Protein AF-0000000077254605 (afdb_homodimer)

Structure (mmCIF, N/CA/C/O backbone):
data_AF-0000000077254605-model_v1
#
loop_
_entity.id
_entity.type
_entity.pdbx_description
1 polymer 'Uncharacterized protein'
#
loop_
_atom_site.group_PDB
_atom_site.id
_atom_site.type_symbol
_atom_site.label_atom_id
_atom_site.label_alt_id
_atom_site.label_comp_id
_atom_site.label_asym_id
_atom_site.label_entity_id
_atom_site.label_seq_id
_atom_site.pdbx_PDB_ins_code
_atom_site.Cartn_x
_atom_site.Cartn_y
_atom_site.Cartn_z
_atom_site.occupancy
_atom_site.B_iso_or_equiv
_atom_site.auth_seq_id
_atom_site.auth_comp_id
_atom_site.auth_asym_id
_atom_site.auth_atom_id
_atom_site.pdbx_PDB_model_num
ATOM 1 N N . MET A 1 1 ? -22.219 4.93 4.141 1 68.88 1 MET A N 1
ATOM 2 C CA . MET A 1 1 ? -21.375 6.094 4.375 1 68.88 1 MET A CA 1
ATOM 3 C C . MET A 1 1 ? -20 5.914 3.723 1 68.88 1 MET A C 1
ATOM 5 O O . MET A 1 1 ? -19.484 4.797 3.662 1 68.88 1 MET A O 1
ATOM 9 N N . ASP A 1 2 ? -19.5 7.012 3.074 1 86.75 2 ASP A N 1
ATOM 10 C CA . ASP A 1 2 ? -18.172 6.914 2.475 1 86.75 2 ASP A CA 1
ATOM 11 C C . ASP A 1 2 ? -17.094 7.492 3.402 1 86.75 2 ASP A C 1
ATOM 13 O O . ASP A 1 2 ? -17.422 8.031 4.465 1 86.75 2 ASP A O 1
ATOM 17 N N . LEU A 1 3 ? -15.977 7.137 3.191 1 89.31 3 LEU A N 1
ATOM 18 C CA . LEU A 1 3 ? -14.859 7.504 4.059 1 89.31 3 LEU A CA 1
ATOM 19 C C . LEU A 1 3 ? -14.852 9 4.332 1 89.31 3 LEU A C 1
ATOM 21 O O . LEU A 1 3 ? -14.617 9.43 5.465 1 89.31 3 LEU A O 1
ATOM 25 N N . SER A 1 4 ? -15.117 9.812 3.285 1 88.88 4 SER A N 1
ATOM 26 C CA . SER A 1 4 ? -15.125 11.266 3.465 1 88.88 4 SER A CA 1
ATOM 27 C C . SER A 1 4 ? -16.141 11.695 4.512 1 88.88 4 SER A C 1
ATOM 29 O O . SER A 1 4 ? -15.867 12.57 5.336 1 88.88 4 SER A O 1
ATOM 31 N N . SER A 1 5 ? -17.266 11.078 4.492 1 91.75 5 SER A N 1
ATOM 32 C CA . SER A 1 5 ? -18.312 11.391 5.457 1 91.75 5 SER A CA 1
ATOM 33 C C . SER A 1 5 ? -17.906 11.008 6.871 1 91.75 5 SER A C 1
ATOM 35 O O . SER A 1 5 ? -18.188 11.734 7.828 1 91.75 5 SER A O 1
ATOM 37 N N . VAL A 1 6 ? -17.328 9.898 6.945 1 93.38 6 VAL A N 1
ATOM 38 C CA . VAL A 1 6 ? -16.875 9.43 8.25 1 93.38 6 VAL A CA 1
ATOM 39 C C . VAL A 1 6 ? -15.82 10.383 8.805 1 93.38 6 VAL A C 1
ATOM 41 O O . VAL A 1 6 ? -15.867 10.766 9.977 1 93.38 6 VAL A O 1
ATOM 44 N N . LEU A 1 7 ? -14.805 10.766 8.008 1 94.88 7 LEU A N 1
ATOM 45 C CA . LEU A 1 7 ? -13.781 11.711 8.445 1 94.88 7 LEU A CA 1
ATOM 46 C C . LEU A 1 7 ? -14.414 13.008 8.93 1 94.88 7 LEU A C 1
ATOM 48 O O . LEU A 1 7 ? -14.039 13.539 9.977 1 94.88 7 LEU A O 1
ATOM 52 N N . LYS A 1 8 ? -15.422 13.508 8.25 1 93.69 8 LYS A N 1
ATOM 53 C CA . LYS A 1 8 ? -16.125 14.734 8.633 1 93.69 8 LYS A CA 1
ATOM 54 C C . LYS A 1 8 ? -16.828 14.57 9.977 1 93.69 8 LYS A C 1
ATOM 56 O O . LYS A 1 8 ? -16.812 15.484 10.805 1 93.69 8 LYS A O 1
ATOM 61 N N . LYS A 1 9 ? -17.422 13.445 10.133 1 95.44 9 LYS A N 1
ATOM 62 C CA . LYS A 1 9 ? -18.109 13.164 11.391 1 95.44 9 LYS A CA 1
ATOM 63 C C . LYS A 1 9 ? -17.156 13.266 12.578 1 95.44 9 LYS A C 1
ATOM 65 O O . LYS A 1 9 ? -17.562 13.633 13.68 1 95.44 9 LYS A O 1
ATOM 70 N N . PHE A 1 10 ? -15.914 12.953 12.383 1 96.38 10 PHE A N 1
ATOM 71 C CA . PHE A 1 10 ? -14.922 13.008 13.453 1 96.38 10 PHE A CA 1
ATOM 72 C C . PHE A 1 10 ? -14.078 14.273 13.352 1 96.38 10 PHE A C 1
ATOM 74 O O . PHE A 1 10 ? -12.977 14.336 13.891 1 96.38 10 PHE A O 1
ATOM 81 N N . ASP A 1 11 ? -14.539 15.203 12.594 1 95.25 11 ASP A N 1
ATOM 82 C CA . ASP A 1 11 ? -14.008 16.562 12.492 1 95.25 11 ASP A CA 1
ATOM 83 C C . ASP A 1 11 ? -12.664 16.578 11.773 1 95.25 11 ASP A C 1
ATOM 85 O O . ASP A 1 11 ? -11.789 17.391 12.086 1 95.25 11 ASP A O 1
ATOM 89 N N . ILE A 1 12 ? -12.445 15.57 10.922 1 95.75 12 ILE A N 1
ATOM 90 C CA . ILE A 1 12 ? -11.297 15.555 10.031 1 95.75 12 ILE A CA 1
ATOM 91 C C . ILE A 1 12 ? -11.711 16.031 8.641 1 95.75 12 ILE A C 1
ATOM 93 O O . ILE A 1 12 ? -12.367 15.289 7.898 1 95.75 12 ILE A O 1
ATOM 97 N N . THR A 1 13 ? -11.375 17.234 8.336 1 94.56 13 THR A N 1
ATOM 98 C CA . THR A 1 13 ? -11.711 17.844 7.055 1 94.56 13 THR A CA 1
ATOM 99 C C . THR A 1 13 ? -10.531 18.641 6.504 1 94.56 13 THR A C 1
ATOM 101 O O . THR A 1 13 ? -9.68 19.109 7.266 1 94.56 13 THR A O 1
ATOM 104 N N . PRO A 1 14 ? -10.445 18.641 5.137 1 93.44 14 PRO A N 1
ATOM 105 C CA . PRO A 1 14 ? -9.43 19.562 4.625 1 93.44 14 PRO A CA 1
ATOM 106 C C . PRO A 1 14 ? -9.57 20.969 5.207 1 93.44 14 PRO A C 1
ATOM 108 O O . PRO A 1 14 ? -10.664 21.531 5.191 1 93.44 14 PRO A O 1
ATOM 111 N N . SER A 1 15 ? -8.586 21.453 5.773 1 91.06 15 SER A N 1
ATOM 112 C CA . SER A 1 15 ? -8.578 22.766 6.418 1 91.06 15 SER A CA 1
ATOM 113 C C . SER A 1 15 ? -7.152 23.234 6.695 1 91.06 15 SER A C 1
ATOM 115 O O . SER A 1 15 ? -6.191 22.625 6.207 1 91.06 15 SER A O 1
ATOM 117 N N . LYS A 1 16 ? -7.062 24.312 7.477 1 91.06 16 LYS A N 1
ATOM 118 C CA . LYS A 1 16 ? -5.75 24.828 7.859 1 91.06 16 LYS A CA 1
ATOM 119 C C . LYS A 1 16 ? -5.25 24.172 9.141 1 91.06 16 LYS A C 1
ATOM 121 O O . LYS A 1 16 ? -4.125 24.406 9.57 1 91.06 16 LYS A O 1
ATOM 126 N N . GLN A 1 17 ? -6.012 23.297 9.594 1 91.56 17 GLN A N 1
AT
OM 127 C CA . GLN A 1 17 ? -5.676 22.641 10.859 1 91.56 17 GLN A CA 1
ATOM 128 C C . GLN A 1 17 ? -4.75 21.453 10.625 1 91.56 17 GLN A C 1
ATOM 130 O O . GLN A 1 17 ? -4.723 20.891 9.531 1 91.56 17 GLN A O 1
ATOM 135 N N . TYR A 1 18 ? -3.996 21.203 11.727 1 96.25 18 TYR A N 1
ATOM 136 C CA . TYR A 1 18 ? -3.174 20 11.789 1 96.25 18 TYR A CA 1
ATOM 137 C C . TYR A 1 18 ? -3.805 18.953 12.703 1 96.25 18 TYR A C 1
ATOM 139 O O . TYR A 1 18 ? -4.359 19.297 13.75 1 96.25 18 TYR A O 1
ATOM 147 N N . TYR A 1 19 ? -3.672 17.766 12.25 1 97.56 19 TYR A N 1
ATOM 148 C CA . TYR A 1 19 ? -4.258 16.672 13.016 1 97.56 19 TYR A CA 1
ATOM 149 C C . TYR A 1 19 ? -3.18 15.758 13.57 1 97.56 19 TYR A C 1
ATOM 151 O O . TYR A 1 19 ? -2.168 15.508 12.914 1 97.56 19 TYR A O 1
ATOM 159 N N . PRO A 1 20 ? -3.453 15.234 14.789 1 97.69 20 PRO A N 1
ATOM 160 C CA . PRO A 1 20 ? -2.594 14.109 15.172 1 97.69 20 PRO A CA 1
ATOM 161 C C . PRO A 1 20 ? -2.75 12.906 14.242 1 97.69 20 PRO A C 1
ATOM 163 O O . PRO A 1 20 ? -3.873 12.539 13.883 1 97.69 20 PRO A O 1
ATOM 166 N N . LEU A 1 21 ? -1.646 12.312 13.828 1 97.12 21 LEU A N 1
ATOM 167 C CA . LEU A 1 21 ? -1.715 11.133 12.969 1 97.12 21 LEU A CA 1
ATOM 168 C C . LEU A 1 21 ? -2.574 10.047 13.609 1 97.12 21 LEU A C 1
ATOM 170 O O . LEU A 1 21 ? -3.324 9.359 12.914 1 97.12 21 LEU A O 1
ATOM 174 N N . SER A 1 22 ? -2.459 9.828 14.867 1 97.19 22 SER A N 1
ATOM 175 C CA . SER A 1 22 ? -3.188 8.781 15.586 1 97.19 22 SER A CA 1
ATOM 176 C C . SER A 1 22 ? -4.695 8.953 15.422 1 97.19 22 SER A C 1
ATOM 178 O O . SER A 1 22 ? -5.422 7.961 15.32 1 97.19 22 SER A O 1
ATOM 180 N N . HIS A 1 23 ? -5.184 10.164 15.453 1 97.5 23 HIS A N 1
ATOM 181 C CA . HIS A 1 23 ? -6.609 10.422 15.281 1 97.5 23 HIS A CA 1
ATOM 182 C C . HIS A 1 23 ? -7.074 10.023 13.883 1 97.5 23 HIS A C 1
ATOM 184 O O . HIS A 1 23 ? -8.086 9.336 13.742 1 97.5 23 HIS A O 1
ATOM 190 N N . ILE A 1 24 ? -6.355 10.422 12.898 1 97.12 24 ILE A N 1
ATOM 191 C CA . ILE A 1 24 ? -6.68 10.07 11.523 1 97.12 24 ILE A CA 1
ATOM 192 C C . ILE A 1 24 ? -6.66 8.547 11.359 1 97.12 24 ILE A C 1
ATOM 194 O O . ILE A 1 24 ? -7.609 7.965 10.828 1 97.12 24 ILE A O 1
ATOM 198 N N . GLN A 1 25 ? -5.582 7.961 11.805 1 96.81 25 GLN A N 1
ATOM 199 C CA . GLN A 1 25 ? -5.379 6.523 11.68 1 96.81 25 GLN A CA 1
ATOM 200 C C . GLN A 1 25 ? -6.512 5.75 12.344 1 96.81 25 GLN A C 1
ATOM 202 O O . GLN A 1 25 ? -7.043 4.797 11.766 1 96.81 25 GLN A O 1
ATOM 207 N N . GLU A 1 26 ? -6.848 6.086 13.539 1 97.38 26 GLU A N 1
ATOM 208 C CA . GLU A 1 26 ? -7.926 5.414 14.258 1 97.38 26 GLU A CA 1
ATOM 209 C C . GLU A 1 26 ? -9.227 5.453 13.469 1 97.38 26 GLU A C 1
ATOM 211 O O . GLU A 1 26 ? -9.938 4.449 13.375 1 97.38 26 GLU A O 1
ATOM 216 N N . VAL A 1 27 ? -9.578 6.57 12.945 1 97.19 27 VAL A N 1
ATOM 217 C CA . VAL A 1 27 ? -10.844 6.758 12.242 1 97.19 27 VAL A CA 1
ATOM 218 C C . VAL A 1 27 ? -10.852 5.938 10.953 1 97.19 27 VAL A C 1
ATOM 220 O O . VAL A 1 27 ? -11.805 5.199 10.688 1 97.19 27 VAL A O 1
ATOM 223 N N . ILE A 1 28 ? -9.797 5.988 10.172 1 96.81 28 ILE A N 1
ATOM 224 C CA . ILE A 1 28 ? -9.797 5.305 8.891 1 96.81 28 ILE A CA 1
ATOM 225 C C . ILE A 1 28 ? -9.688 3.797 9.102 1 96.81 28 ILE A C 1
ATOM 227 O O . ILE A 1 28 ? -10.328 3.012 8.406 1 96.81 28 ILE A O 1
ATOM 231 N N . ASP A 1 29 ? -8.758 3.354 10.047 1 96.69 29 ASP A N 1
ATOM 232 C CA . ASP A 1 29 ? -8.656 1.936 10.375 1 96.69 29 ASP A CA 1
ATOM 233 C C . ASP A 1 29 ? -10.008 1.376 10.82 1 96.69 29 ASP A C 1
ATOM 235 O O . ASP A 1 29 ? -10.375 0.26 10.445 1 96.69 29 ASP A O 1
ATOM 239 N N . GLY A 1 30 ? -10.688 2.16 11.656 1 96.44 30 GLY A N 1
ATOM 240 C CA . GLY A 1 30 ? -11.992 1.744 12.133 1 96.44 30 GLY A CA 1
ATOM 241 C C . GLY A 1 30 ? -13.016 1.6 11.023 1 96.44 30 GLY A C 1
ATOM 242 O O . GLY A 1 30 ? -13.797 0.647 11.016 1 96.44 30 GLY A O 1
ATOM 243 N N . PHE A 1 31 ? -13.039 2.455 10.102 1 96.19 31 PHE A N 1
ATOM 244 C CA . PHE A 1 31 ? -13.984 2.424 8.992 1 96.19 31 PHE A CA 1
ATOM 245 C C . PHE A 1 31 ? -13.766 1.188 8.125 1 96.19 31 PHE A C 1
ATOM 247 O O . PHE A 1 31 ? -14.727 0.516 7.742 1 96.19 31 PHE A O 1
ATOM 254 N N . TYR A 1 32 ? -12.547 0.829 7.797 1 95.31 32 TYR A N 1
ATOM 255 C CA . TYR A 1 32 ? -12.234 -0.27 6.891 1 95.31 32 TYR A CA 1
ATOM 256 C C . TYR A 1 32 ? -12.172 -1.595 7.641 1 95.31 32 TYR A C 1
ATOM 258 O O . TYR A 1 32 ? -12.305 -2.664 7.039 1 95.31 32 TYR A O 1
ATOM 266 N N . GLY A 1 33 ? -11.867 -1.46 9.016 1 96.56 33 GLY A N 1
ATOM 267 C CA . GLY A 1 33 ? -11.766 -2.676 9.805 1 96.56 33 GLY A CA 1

◆ ◆ ◆ ◆ ◆ ◆ ◆

## DIRECTIONS:
Could you restate word for word the lines above from the one containing "ATOM 194 O O" through the one containing "ATOM 209 C C", both included, and nothing else?

## SOLUTION TO THE PROBLEM:
ATOM 194 O O . ILE A 1 24 ? -7.609 7.965 10.828 1 97.12 24 ILE A O 1
ATOM 198 N N . GLN A 1 25 ? -5.582 7.961 11.805 1 96.81 25 GLN A N 1
ATOM 199 C CA . GLN A 1 25 ? -5.379 6.523 11.68 1 96.81 25 GLN A CA 1
ATOM 200 C C . GLN A 1 25 ? -6.512 5.75 12.344 1 96.81 25 GLN A C 1
ATOM 202 O O . GLN A 1 25 ? -7.043 4.797 11.766 1 96.81 25 GLN A O 1
ATOM 207 N N . GLU A 1 26 ? -6.848 6.086 13.539 1 97.38 26 GLU A N 1
ATOM 208 C CA . GLU A 1 26 ? -7.926 5.414 14.258 1 97.38 26 GLU A CA 1
ATOM 209 C C . GLU A 1 26 ? -9.227 5.453 13.469 1 97.38 26 GLU A C 1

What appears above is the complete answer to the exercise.